Researchers have also conducted a Phase 2 study to see if AquADEKs may have an effect on inflammation and oxidative stress in people with CF ages 10 and older.
Sponsor
The program is sponsored in the US by Yasoo Health, Inc and partially funded by Cystic Fibrosis Foundation Therapeutics (CFFT). It was conducted within CFFT’s Therapeutics Development Network.
These are digestive enzymes that are prepared using pancreases from pigs.
Status
The FDA has required pancreatic enzyme products to undergo clinical testing in order to receive FDA approval.
Aptalis (Zenpep® , Ultresa™, and Viokace™ ), Abbott (Creon®), Johnson and Johnson (Pancreaze®), and Digestive Care (Pertzye™) have obtained FDA approval for their pancreatic enzyme products, which are now available to people with CF.
In Australia, Creon® is approved by the TGA and listed on the PBS.
Sponsor
These programs are sponsored by Aptalis Pharmaceuticals (Zenpep® , Ultresa™ , and Viokace™), Abbott (Creon®), Johnson and Johnson (Pancreaze®), and Digestive Care (Pertzye™).
Adrulipase (formerly MS1819-SD) is a non-porcine, meaning not pig-derived, enzyme for individuals with CF who have exocrine pancreatic insufficiency.

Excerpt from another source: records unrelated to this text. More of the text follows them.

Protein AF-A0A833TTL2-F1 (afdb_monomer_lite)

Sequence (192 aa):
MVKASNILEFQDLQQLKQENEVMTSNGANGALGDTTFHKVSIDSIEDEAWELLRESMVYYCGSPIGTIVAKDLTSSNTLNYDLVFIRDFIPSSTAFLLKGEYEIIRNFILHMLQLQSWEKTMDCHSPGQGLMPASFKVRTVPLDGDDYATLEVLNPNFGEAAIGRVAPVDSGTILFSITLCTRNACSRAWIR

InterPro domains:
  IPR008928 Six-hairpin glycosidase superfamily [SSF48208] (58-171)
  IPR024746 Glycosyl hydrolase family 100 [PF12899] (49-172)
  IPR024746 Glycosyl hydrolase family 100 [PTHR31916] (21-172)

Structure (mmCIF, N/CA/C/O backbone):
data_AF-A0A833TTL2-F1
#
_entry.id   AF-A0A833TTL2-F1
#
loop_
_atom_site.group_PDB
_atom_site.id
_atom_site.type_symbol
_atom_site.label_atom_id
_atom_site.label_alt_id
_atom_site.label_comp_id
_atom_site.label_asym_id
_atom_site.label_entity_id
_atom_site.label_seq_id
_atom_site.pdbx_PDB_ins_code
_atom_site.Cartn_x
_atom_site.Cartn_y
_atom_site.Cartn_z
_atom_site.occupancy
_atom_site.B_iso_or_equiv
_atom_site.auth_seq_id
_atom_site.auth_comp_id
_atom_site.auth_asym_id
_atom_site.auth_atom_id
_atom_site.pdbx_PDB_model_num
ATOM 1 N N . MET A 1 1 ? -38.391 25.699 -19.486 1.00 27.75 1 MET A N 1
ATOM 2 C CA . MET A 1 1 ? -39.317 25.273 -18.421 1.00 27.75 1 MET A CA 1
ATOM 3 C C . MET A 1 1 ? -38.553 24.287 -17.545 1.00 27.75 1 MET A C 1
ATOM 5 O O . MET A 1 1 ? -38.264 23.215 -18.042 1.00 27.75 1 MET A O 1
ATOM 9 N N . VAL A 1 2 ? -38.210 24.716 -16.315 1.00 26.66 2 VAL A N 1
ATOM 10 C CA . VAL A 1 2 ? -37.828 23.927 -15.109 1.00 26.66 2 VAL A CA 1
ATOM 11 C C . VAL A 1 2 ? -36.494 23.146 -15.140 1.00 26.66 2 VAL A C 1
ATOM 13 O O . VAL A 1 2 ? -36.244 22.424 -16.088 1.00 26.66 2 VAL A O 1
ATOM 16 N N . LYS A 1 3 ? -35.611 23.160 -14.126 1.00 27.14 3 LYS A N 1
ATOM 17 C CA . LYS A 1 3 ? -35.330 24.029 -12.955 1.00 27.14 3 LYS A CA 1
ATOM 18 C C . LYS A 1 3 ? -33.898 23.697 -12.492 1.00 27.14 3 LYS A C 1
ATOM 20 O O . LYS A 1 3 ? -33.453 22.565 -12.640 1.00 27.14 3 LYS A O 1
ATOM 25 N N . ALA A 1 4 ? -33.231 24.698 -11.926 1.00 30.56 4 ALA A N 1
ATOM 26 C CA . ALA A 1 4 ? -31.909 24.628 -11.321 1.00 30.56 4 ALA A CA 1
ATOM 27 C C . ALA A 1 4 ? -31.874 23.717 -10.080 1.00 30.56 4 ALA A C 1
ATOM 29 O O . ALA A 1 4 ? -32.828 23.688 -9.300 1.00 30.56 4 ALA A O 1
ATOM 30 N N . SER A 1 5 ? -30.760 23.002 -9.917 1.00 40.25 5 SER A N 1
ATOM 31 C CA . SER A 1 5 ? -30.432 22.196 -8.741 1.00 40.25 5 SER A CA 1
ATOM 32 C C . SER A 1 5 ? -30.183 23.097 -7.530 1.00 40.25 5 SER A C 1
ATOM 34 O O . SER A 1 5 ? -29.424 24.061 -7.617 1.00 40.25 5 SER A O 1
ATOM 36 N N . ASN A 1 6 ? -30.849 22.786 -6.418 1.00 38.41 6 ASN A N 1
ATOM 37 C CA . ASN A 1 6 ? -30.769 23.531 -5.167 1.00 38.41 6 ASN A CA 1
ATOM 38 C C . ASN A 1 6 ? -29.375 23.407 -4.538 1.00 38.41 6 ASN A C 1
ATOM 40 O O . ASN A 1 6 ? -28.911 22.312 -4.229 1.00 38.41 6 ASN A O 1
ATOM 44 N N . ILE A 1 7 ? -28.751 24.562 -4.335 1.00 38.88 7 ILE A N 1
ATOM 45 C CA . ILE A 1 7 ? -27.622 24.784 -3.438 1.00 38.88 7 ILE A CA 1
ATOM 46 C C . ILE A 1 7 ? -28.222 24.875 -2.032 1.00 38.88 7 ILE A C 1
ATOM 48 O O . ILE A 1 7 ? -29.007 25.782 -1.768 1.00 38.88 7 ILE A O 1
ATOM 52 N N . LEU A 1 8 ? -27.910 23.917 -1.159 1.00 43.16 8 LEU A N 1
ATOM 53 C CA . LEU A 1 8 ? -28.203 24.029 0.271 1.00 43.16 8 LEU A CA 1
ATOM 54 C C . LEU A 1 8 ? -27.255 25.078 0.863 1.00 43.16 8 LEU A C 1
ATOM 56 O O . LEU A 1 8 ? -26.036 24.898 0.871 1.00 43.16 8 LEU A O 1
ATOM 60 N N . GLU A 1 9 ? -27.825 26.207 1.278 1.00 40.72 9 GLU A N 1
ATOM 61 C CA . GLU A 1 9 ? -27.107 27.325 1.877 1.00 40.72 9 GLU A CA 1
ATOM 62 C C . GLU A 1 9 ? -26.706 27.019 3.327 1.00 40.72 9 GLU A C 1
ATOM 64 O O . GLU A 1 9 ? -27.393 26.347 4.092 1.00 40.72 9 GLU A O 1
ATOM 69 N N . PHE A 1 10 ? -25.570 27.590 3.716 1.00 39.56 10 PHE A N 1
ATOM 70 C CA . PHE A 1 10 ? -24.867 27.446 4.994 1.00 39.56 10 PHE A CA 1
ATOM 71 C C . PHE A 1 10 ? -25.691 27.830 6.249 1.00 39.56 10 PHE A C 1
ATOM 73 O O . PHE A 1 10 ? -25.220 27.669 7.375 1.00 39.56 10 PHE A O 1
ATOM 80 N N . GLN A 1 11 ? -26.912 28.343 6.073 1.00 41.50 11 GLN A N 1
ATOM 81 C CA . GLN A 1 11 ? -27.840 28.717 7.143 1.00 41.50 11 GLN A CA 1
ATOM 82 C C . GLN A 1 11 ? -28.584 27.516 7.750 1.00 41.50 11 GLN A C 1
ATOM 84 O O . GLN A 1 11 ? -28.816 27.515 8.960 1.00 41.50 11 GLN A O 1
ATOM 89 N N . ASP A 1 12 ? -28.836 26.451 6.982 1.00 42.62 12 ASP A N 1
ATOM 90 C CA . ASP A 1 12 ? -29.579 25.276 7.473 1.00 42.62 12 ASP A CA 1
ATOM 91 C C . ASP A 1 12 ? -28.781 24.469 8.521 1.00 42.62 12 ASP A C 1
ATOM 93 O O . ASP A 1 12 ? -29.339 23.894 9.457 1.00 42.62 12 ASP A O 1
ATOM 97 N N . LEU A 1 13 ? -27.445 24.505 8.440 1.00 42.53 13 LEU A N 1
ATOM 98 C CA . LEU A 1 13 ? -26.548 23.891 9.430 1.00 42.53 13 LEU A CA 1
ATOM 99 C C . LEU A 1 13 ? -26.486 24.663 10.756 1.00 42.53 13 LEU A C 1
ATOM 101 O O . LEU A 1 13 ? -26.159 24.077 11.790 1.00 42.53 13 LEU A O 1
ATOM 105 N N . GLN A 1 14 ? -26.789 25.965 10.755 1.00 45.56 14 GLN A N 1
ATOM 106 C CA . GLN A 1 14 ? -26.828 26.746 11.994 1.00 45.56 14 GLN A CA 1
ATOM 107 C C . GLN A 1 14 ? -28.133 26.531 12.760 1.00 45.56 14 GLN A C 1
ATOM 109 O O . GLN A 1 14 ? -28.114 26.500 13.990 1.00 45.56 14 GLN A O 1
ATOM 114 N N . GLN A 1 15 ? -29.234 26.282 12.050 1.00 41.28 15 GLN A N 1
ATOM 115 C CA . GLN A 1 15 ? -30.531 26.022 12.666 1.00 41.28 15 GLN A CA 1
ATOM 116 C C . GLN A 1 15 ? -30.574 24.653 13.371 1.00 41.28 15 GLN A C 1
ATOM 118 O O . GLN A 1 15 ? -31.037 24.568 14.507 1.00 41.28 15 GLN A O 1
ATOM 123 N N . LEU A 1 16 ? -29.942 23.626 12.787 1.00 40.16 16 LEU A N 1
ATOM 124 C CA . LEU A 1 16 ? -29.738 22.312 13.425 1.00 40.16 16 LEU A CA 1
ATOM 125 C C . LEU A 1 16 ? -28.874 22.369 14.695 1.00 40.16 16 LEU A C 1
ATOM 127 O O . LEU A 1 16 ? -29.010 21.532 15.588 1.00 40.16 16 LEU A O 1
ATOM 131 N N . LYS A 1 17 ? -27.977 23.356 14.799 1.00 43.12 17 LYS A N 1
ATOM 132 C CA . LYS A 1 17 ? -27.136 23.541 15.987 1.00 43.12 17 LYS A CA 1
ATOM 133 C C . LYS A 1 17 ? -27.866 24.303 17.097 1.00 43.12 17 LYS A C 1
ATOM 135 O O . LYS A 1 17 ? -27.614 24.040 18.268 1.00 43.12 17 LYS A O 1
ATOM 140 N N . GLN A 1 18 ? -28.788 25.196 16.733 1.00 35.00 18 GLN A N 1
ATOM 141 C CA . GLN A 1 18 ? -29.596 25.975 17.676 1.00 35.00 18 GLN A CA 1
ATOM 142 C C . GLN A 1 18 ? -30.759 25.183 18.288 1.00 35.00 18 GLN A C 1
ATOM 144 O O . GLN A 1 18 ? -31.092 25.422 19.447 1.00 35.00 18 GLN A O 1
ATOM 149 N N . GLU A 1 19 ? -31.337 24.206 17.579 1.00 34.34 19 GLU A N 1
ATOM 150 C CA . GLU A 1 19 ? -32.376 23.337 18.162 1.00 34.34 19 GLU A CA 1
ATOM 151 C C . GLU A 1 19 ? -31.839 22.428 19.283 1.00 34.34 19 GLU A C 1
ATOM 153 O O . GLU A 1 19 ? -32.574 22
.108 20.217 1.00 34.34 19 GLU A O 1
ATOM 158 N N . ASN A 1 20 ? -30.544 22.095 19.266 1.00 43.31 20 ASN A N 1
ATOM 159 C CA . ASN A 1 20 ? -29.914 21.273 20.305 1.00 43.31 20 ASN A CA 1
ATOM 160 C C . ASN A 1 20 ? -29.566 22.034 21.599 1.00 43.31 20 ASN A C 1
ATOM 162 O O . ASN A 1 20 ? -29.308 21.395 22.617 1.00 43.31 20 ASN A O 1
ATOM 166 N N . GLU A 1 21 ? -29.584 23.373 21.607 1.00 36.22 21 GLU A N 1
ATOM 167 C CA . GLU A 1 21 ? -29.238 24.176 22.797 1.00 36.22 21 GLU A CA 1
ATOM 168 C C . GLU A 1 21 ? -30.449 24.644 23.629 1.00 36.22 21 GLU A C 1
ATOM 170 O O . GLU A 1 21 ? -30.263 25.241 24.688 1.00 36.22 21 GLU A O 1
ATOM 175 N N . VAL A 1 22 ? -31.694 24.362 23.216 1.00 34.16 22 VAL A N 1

It is a man-made version of a lipase enzyme taken from the yeast Yarrowia lipolytica. This drug does not contain any animal products.
Status
In 2018, a phase 2a study of MS1819-SD was conducted in people with chronic pancreatitis. The study showed that MS1819-SD was safe and may potentially improve fat absorption.
A phase 2 study in people with CF is currently ongoing. This study will compare MS1819-SD to currently available porcine-derived enzymes.
Sponsor
This program is sponsored by AzurRx Biopharma. It is being conducted within the Therapeutics Development Network (TDN).

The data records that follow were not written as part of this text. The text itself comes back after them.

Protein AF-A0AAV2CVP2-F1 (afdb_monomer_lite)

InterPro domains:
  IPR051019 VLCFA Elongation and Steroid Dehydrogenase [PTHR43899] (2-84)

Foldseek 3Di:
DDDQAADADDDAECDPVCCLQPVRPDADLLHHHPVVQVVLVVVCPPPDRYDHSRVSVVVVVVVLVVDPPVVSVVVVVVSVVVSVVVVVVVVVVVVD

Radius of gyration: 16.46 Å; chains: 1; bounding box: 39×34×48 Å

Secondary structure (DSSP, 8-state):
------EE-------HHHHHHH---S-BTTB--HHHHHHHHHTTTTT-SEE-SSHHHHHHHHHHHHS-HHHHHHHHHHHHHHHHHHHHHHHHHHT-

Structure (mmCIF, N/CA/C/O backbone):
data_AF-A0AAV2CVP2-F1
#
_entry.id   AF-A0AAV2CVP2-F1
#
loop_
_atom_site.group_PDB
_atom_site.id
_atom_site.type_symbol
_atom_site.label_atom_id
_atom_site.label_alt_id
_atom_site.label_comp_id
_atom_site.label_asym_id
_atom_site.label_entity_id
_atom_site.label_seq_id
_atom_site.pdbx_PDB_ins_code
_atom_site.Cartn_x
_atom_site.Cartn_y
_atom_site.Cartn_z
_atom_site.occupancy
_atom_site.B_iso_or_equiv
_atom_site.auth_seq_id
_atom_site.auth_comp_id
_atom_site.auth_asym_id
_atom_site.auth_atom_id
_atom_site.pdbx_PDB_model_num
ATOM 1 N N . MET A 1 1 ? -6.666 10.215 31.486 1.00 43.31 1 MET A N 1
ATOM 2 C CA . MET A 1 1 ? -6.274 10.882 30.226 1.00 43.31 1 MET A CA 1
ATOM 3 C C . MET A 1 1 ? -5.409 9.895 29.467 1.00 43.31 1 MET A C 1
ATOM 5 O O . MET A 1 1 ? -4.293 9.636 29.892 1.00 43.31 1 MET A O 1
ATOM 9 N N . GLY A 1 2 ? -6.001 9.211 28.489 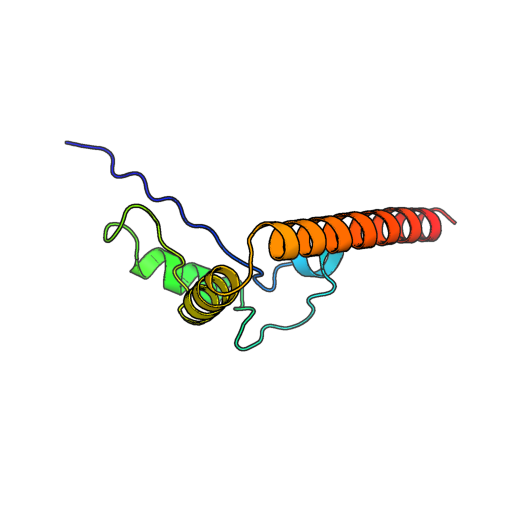1.00 73.56 2 GLY A N 1
ATOM 10 C CA . GLY A 1 2 ? -5.386 8.096 27.767 1.00 73.56 2 GLY A CA 1
ATOM 11 C C . GLY A 1 2 ? -4.992 8.526 26.360 1.00 73.56 2 GLY A C 1
ATOM 12 O O . GLY A 1 2 ? -5.717 9.291 25.729 1.00 73.56 2 GLY A O 1
ATOM 13 N N . ILE A 1 3 ? -3.836 8.064 25.896 1.00 71.62 3 ILE A N 1
ATOM 14 C CA . ILE A 1 3 ? -3.386 8.253 24.517 1.00 71.62 3 ILE A CA 1
ATOM 15 C C . ILE A 1 3 ? -4.152 7.251 23.648 1.00 71.62 3 ILE A C 1
ATOM 17 O O . ILE A 1 3 ? -4.063 6.048 23.885 1.00 71.62 3 ILE A O 1
ATOM 21 N N . ASP A 1 4 ? -4.897 7.739 22.657 1.00 72.31 4 ASP A N 1
ATOM 22 C CA . ASP A 1 4 ? -5.515 6.893 21.632 1.00 72.31 4 ASP A CA 1
ATOM 23 C C . ASP A 1 4 ? -4.514 6.688 20.488 1.00 72.31 4 ASP A C 1
ATOM 25 O O . ASP A 1 4 ? -4.015 7.653 19.903 1.00 72.31 4 ASP A O 1
ATOM 29 N N . VAL A 1 5 ? -4.175 5.431 20.197 1.00 71.25 5 VAL A N 1
ATOM 30 C CA . VAL A 1 5 ? -3.230 5.075 19.131 1.00 71.25 5 VAL A CA 1
ATOM 31 C C . VAL A 1 5 ? -4.007 4.481 17.963 1.00 71.25 5 VAL A C 1
ATOM 33 O O . VAL A 1 5 ? -4.608 3.413 18.081 1.00 71.25 5 VAL A O 1
ATOM 36 N N . GLN A 1 6 ? -3.955 5.151 16.812 1.00 76.94 6 GLN A N 1
ATOM 37 C CA . GLN A 1 6 ? -4.570 4.682 15.574 1.00 76.94 6 GLN A CA 1
ATOM 38 C C . GLN A 1 6 ? -3.511 4.186 14.587 1.00 76.94 6 GLN A C 1
ATOM 40 O O . GLN A 1 6 ? -2.603 4.921 14.202 1.00 76.94 6 GLN A O 1
ATOM 45 N N . CYS A 1 7 ? -3.673 2.954 14.105 1.00 77.44 7 CYS A N 1
ATOM 46 C CA . CYS A 1 7 ? -2.874 2.406 13.015 1.00 77.44 7 CYS A CA 1
ATOM 47 C C . CYS A 1 7 ? -3.632 2.555 11.689 1.00 77.44 7 CYS A C 1
ATOM 49 O O . CYS A 1 7 ? -4.673 1.924 11.466 1.00 77.44 7 CYS A O 1
ATOM 51 N N . GLN A 1 8 ? -3.110 3.404 10.804 1.00 75.94 8 GLN A N 1
ATOM 52 C CA . GLN A 1 8 ? -3.615 3.550 9.444 1.00 75.94 8 GLN A CA 1
ATOM 53 C C . GLN A 1 8 ? -2.727 2.764 8.490 1.00 75.94 8 GLN A C 1
ATOM 55 O O . GLN A 1 8 ? -1.527 3.014 8.410 1.00 75.94 8 GLN A O 1
ATOM 60 N N . VAL A 1 9 ? -3.325 1.823 7.762 1.00 74.25 9 VAL A N 1
ATOM 61 C CA . VAL A 1 9 ? -2.617 1.003 6.773 1.00 74.25 9 VAL A CA 1
ATOM 62 C C . VAL A 1 9 ? -3.095 1.414 5.379 1.00 74.25 9 VAL A C 1
ATOM 64 O O . VAL A 1 9 ? -4.115 0.899 4.905 1.00 74.25 9 VAL A O 1
ATOM 67 N N . PRO A 1 10 ? -2.424 2.390 4.741 1.00 70.44 10 PRO A N 1
ATOM 68 C CA . PRO A 1 10 ? -2.687 2.731 3.352 1.00 70.44 10 PRO A CA 1
ATOM 69 C C . PRO A 1 10 ? -2.301 1.568 2.434 1.00 70.44 10 PRO A C 1
ATOM 71 O O . PRO A 1 10 ? -1.197 1.034 2.531 1.00 70.44 10 PRO A O 1
ATOM 74 N N . LEU A 1 11 ? -3.188 1.221 1.496 1.00 82.00 11 LEU A N 1
ATOM 75 C CA . LEU A 1 11 ? -2.771 0.567 0.251 1.00 82.00 11 LEU A CA 1
ATOM 76 C C . LEU A 1 11 ? -2.127 1.628 -0.668 1.00 82.00 11 LEU A C 1
ATOM 78 O O . LEU A 1 11 ? -1.758 2.707 -0.209 1.00 82.00 11 LEU A O 1
ATOM 82 N N . TYR A 1 12 ? -1.955 1.363 -1.965 1.00 82.94 12 TYR A N 1
ATOM 83 C CA . TYR A 1 12 ? -1.321 2.336 -2.859 1.00 82.94 12 TYR A CA 1
ATOM 84 C C . TYR A 1 12 ? -2.047 3.688 -2.865 1.00 82.94 12 TYR A C 1
ATOM 86 O O . TYR A 1 12 ? -3.260 3.763 -3.061 1.00 82.94 12 TYR A O 1
ATOM 94 N N . VAL A 1 13 ? -1.264 4.752 -2.704 1.00 86.06 13 VAL A N 1
ATOM 95 C CA . VAL A 1 13 ? -1.663 6.160 -2.817 1.00 86.06 13 VAL A CA 1
ATOM 96 C C . VAL A 1 13 ? -0.733 6.791 -3.840 1.00 86.06 13 VAL A C 1
ATOM 98 O O . VAL A 1 13 ? 0.466 6.547 -3.749 1.00 86.06 13 VAL A O 1
ATOM 101 N N . ALA A 1 14 ? -1.254 7.591 -4.776 1.00 89.00 14 ALA A N 1
ATOM 102 C CA . ALA A 1 14 ? -0.500 8.179 -5.892 1.00 89.00 14 ALA A CA 1
ATOM 103 C C . ALA A 1 14 ? 0.507 9.248 -5.422 1.00 89.00 14 ALA A C 1
ATOM 105 O O . ALA A 1 14 ? 0.311 10.450 -5.587 1.00 89.00 14 ALA A O 1
ATOM 106 N N . THR A 1 15 ? 1.579 8.788 -4.792 1.00 88.25 15 THR A N 1
ATOM 107 C CA . THR A 1 15 ? 2.700 9.568 -4.263 1.00 88.25 15 THR A CA 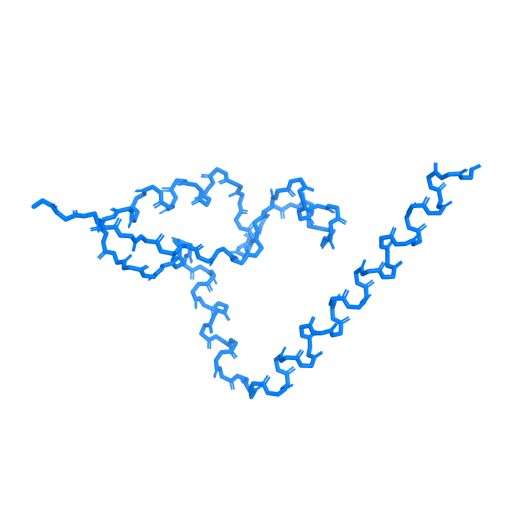1
ATOM 108 C C . THR A 1 15 ? 3.927 9.403 -5.154 1.00 88.25 15 THR A C 1
ATOM 110 O O . THR A 1 15 ? 4.031 8.447 -5.927 1.00 88.25 15 THR A O 1
ATOM 113 N N . GLU A 1 16 ? 4.911 10.280 -4.970 1.00 85.19 16 GLU A N 1
ATOM 114 C CA . GLU A 1 16 ? 6.206 10.184 -5.647 1.00 85.19 16 GLU A CA 1
ATOM 115 C C . GLU A 1 16 ? 6.906 8.833 -5.411 1.00 85.19 16 GLU A C 1
ATOM 117 O O . GLU A 1 16 ? 7.456 8.239 -6.336 1.00 85.19 16 GLU A O 1
ATOM 122 N N . MET A 1 17 ? 6.808 8.288 -4.192 1.00 84.19 17 MET A N 1
ATOM 123 C CA . MET A 1 17 ? 7.337 6.962 -3.857 1.00 84.19 17 MET A CA 1
ATOM 124 C C . MET A 1 17 ? 6.689 5.872 -4.718 1.00 84.19 17 MET A C 1
ATOM 126 O O . MET A 1 17 ? 7.378 5.070 -5.346 1.00 84.19 17 MET A O 1
ATOM 130 N N . THR A 1 18 ? 5.357 5.851 -4.789 1.00 85.56 18 THR A N 1
ATOM 131 C CA . THR A 1 18 ? 4.636 4.846 -5.584 1.00 85.56 18 THR A CA 1
ATOM 132 C C . THR A 1 18 ? 4.795 5.044 -7.088 1.00 85.56 18 THR A C 1
ATOM 134 O O . THR A 1 18 ? 4.700 4.075 -7.840 1.00 85.56 18 THR A O 1
ATOM 137 N N . ARG A 1 19 ? 5.087 6.268 -7.541 1.00 84.12 19 ARG A N 1
ATOM 138 C CA . ARG A 1 19 ? 5.419 6.537 -8.941 1.00 84.12 19 ARG A CA 1
ATOM 139 C C . ARG A 1 19 ? 6.694 5.807 -9.347 1.00 84.12 19 ARG A C 1
ATOM 141 O O . ARG A 1 19 ? 6.708 5.169 -10.392 1.00 84.12 19 ARG A O 1
ATOM 148 N N . LYS A 1 20 ? 7.720 5.849 -8.496 1.00 80.12 20 LYS A N 1
ATOM 149 C CA . LYS A 1 20 ? 9.003 5.175 -8.739 1.00 80.12 20 LYS A CA 1
ATOM 150 C C . LYS A 1 20 ? 8.917 3.661 -8.538 1.00 80.12 20 LYS A C 1
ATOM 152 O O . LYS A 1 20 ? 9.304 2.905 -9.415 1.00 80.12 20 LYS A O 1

This program is studying ANG003 (formerly SNSP003), a non-porcine (not pig-derived) enzyme replacement therapy for individuals with CF who have exocrine pancreatic insufficiency. It is a man-made version of a lipase enzyme taken from bacteria, and it does not contain any animal products.
ANG003 may improve dosing convenience by reducing pill burden compared to current porcine-based pancreatic enzyme replacement therapies (PERT). ANG003 is also being developed in a formulation for pediatric and adult patients who are unable to swallow capsules.
Status
Laboratory studies to develop and test this compound are underway.
Sponsor
This program is sponsored by Anagram Therapeutics (formerly known as Synspira Therapeutics) and partially funded by the Cystic Fibrosis Foundation.